Die BPtK hält die neue Richtlinie des Gemeinsamen Bundesausschusses (G-BA) außerdem für rechtswidrig, weil sie Familien- und Sorgearbeit diskriminiert. Der Gesetzgeber hat vor 15 Jahren ausdrücklich die Möglichkeit geschaffen, dass sich Psychotherapeut*innen und Ärzt*innen Praxissitze teilen, um Beruf und Familie besser vereinbaren zu können. Die neue G-BA-Richtlinie sieht jedoch vor, Psychotherapeut*innen und Ärzt*innen mit halben Praxissitzen von zentralen Aufgaben der ambulanten Komplexversorgung auszuschließen. Gerade in ländlichen und strukturschwachen Regionen werden deshalb psychotherapeutische und ärztliche Praxen fehlen, die die Komplexversorgung übernehmen können. Die BPtK hatte deshalb von BMG gefordert, die Richtlinie zur Komplexversorgung zu beanstanden.[1]

„Beruf und Familie unvereinbar zu machen ist ein Rückfall in verstaubte Vorstellungen von ausschließlicher Erwerbstätigkeit“, stellt BPtK-Präsident Dr. Dietrich Munz fest. Die Planungen des G-BA sind frauenfeindlich. Dreiviertel der Psychotherapeut*innen und Zweidrittel der psychotherapeutisch tätigen Ärzt*innen sind weiblich und von der Regelung besonders betroffen. Trotzdem schließt die neue G-BA-Richtlinie Psychotherapeut*innen und Ärzt*innen mit einem halben Praxissitz davon aus, die zentrale Koordinierungsrolle in der Komplexversorgung übernehmen zu können.

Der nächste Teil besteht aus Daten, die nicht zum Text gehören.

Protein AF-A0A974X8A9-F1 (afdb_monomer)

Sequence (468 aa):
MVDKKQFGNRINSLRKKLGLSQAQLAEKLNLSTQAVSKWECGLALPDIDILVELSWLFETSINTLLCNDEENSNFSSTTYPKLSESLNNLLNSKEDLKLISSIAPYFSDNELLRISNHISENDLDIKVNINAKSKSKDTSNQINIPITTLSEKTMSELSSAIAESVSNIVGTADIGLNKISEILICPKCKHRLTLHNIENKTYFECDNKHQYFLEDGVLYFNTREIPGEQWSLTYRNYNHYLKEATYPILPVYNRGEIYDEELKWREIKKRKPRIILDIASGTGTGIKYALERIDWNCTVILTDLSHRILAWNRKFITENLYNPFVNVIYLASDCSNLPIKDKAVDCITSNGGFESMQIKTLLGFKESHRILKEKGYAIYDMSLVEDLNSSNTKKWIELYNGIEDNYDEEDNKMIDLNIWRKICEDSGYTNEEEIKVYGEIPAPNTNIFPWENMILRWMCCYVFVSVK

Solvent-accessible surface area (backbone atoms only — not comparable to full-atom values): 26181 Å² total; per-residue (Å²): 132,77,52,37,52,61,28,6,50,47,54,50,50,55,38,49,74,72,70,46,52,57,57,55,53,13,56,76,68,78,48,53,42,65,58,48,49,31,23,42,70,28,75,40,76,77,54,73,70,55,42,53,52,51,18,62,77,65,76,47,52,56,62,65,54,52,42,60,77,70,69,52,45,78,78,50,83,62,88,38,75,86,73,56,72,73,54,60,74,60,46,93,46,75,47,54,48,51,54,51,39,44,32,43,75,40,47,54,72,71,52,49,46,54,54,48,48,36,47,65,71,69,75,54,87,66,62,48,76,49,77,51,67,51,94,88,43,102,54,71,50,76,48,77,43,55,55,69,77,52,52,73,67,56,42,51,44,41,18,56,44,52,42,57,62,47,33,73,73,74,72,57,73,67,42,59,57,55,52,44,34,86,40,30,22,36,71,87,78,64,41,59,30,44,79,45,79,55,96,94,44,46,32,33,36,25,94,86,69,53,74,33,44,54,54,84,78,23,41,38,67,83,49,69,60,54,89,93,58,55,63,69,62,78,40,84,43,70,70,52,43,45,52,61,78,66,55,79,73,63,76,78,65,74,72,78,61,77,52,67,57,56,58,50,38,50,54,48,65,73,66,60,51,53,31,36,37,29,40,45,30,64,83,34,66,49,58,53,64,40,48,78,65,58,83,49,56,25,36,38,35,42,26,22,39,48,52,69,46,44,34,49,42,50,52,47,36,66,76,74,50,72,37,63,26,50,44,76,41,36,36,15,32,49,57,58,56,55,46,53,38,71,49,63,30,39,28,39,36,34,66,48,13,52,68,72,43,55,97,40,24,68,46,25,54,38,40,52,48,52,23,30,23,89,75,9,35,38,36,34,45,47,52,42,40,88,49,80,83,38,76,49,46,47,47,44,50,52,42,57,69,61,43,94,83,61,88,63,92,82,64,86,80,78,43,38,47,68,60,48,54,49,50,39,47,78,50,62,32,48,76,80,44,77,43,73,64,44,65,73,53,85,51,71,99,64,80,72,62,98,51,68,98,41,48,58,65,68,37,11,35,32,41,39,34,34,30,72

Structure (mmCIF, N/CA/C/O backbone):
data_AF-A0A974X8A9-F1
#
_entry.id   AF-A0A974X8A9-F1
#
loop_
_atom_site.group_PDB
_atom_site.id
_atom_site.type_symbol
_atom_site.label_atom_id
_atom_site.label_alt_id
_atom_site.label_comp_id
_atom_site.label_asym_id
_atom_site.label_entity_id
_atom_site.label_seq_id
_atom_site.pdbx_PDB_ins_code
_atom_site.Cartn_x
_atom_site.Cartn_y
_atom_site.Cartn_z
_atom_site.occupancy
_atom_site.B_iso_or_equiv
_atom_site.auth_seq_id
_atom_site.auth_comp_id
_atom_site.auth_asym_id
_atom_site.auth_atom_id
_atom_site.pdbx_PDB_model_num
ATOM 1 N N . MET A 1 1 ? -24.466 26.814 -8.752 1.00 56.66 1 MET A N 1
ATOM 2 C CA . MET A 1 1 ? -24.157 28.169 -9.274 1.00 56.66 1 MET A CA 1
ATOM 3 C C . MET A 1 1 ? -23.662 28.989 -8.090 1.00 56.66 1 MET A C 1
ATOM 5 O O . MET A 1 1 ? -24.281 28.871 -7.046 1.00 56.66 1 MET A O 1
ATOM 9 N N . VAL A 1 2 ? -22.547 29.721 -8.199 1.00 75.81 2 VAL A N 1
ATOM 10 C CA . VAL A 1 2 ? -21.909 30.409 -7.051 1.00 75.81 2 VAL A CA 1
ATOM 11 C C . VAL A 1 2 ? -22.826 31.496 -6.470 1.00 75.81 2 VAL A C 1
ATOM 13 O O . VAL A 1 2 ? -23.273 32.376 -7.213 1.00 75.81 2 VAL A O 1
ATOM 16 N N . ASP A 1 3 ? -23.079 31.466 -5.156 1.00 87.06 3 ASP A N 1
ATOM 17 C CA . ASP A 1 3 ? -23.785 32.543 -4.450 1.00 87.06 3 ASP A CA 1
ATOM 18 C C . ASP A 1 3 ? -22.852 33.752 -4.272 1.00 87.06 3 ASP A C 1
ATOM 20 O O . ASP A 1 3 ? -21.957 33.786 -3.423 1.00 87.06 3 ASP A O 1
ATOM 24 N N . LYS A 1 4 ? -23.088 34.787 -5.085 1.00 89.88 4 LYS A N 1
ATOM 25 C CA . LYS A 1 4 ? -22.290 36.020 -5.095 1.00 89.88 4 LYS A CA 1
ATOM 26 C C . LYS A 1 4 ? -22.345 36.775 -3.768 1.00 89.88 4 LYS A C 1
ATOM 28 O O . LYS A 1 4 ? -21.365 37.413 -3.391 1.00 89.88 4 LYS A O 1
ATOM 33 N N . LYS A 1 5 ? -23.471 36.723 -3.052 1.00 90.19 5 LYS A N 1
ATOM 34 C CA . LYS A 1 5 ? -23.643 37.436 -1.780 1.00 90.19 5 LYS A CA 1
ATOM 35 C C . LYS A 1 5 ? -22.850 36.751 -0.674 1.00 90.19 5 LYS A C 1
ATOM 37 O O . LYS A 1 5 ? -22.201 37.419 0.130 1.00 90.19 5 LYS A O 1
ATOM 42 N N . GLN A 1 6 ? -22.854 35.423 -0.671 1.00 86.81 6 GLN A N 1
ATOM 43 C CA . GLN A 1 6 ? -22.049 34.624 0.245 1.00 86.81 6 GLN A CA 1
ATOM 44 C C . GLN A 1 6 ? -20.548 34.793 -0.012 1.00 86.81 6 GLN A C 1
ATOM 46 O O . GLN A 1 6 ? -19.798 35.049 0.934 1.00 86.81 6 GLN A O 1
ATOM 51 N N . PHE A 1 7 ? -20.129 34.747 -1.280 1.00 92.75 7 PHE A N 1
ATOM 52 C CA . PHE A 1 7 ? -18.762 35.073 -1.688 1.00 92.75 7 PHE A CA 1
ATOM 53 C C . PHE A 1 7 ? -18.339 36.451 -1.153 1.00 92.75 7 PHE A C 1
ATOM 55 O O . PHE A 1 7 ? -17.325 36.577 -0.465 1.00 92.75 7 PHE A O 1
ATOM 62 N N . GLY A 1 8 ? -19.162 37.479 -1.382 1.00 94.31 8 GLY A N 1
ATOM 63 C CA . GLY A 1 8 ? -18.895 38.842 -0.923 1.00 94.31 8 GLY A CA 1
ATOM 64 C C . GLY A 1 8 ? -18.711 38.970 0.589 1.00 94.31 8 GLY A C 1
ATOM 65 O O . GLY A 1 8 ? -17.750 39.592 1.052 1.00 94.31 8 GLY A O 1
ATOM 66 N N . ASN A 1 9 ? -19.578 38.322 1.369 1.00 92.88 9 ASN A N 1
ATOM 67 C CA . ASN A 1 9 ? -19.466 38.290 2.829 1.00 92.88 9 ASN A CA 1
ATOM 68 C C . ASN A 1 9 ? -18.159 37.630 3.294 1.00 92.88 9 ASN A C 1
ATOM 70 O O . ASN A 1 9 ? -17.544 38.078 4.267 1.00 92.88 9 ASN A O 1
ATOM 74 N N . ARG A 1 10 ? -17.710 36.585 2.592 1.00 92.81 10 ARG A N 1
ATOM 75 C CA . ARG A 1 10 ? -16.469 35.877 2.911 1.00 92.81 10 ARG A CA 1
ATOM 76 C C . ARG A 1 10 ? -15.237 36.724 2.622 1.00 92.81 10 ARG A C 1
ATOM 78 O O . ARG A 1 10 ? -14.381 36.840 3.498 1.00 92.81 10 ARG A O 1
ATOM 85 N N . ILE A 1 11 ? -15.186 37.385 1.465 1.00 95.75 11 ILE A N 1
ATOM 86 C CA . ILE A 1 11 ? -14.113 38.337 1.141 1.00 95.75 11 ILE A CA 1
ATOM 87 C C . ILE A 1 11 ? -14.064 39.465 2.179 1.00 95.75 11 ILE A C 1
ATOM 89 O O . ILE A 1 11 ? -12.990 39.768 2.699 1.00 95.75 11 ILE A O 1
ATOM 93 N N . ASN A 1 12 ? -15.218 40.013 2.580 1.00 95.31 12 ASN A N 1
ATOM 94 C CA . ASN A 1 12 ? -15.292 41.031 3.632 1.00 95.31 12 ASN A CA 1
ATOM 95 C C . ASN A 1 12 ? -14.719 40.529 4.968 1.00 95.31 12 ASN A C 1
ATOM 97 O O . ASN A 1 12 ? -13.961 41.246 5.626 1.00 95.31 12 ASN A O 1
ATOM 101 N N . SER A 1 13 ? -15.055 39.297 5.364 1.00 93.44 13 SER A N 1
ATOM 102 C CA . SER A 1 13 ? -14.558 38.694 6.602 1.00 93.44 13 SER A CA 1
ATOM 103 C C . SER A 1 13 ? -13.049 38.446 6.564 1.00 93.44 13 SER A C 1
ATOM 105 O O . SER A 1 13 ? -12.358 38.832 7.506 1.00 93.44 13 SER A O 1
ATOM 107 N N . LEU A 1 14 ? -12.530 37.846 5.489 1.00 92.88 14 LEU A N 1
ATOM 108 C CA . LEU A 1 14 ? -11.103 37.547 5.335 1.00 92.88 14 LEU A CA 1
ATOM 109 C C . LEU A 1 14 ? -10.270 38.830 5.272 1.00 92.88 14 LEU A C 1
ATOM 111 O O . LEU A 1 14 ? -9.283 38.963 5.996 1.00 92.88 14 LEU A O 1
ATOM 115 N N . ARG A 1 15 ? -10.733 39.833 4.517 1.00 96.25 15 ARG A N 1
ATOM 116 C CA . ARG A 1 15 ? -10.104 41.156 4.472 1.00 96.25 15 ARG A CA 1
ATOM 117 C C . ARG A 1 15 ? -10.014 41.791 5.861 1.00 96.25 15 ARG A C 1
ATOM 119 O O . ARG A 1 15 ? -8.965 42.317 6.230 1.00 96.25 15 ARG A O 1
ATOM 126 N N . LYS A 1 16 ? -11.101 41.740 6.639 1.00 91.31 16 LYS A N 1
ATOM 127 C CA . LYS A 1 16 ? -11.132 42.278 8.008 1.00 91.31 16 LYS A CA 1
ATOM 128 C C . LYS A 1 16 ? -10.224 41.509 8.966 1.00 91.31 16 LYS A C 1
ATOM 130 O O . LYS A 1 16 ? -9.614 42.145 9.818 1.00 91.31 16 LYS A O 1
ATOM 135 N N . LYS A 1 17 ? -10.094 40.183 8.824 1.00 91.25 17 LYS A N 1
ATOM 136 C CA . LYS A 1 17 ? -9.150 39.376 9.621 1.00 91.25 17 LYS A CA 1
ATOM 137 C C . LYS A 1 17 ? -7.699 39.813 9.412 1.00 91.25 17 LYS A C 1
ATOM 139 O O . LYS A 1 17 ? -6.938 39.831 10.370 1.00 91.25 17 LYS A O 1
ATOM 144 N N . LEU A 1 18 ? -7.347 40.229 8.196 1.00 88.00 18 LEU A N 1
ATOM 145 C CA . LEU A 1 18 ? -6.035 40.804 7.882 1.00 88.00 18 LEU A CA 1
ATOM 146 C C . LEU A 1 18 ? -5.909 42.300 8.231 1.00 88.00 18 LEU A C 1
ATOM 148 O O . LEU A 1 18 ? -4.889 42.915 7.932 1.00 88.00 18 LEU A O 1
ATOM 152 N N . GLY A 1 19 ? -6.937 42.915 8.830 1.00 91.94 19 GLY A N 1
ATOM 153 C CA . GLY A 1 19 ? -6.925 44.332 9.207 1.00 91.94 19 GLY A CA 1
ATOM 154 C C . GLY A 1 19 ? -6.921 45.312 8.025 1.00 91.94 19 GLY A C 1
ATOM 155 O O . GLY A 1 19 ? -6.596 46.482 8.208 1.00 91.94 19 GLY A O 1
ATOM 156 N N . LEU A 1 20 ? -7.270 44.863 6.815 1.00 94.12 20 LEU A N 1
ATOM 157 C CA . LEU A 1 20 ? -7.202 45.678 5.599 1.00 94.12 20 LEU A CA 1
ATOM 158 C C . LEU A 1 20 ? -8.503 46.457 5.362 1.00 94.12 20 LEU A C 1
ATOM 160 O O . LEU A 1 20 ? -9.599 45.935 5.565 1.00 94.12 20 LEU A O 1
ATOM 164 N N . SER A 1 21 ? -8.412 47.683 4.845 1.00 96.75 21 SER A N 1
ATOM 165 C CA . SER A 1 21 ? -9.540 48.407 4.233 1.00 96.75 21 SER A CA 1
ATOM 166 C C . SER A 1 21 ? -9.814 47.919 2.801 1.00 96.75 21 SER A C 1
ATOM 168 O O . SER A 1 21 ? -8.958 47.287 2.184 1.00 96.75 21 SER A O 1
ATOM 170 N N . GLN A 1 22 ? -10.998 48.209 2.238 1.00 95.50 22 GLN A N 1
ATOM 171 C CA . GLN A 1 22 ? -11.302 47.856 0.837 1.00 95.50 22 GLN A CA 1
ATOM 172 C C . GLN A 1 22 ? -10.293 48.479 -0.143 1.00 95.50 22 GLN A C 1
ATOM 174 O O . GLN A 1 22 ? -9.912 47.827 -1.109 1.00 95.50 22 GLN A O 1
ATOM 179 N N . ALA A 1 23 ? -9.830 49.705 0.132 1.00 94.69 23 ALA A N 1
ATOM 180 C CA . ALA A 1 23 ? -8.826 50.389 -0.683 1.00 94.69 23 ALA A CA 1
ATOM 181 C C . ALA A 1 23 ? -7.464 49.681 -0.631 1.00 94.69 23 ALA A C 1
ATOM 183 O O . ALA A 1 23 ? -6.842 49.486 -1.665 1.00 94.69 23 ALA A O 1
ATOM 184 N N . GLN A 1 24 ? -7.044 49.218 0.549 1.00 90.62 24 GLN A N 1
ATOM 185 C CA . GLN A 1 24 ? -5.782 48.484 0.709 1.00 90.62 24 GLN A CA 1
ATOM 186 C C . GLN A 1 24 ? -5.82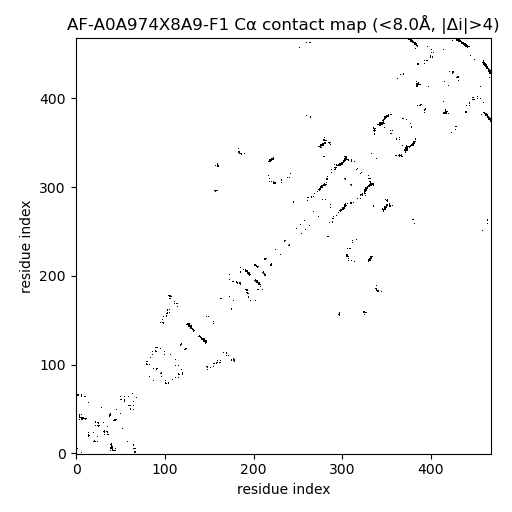5 47.084 0.085 1.00 90.62 24 GLN A C 1
ATOM 188 O O . GLN A 1 24 ? -4.814 46.612 -0.425 1.00 90.62 24 GLN A O 1
ATOM 193 N N . LEU A 1 25 ? -6.979 46.406 0.116 1.00 95.12 25 LEU A N 1
ATOM 194 C CA . LEU A 1 25 ? -7.142 45.141 -0.608 1.00 95.12 25 LEU A CA 1
ATOM 195 C C . LEU A 1 25 ? -7.075 45.367 -2.123 1.00 95.12 25 LEU A C 1
ATOM 197 O O . LEU A 1 25 ? -6.415 44.609 -2.822 1.00 95.12 25 LEU A O 1
ATOM 201 N N . ALA A 1 26 ? -7.729 46.420 -2.616 1.00 95.25 26 ALA A N 1
ATOM 202 C CA . ALA A 1 26 ? -7.697 46.778 -4.027 1.00 95.25 26 ALA A CA 1
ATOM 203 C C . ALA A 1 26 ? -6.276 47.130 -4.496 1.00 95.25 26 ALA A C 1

Ferner soll laut Richtlinie die gesamte Differenzialdiagnostik bei einer Psychiater*in wiederholt werden, auch wenn diese von einer Psychotherapeut*in bereits in der Sprechstunde durchgeführt wurde. Jede Patient*in muss innerhalb einer Woche zur differenzialdiagnostischen Abklärung bei einer Psychiater*in. „Dies stellt für Patient*innen eine überflüssige bürokratische Hürde dar“, kritisiert BPtK-Präsident Munz. „Doppelte Untersuchungen sollen sonst überall im Gesundheitswesen vermieden werden. Dass der G-BA jetzt eine unnötige zweifache differenzialdiagnostische Untersuchung auch noch in seiner Richtlinie vorschreibt, ist geradezu grotesk.“

Laut G-BA ist ein voller Praxissitz notwendig, damit die koordinierenden Psychotherapeut*innen und Ärzt*innen ausreichend erreichbar sind, auch bei Krisen und Notfällen. Zum einen müssen jedoch auch Psychotherapeut*innen mit halben Praxissitzen für Patient*innen in Krisen jederzeit erreichbar sein. Zum anderen ignoriert der G-BA, dass mit halben Praxissitzen weit überdurchschnittlich viele Behandlungen angeboten werden. Nach den Abrechnungsdaten der Kassenärztlichen Bundesvereinigung erbringen zwei Psychotherapeut*innen mit halbem Praxissitz durchschnittlich knapp das 1,5-fache der Behandlungsstunden einer Psychotherapeut*in mit vollem Praxissitz.

Die neue Bundesregierung hat im Koalitionsvertrag vereinbart, für Patient*innen mit schweren und komplexen psychischen Erkrankungen den Zugang zu ambulanten Komplexleistungen sicherzustellen. „Wir brauchen nun schnell einen gesetzlichen Auftrag an den G-BA, der die Fehler der Richtlinie zur ambulanten Komplexversorgung korrigiert, damit flächendeckend ein ausreichendes Versorgungsangebot entstehen kann“, fordert der BPtK-Präsident. „Dafür brauchen wir flexible Lösungen für die Netzverbünde in ländlichen und strukturschwachen Regionen.“ Außerdem muss die aufsuchende Behandlung der Patient*innen in ihren Wohnungen ein fester Bestandteil der Komplexversorgung werden. Schließlich muss die Anstellung in den Praxen der Netzverbünde erleichtert werden, um ausreichende Behandlungskapazitäten zu schaffen.

[1] Der 39. DPT hat sich dieser Forderung in einer mit überwältigender Mehrheit beschlossenen Resolution angeschlossen.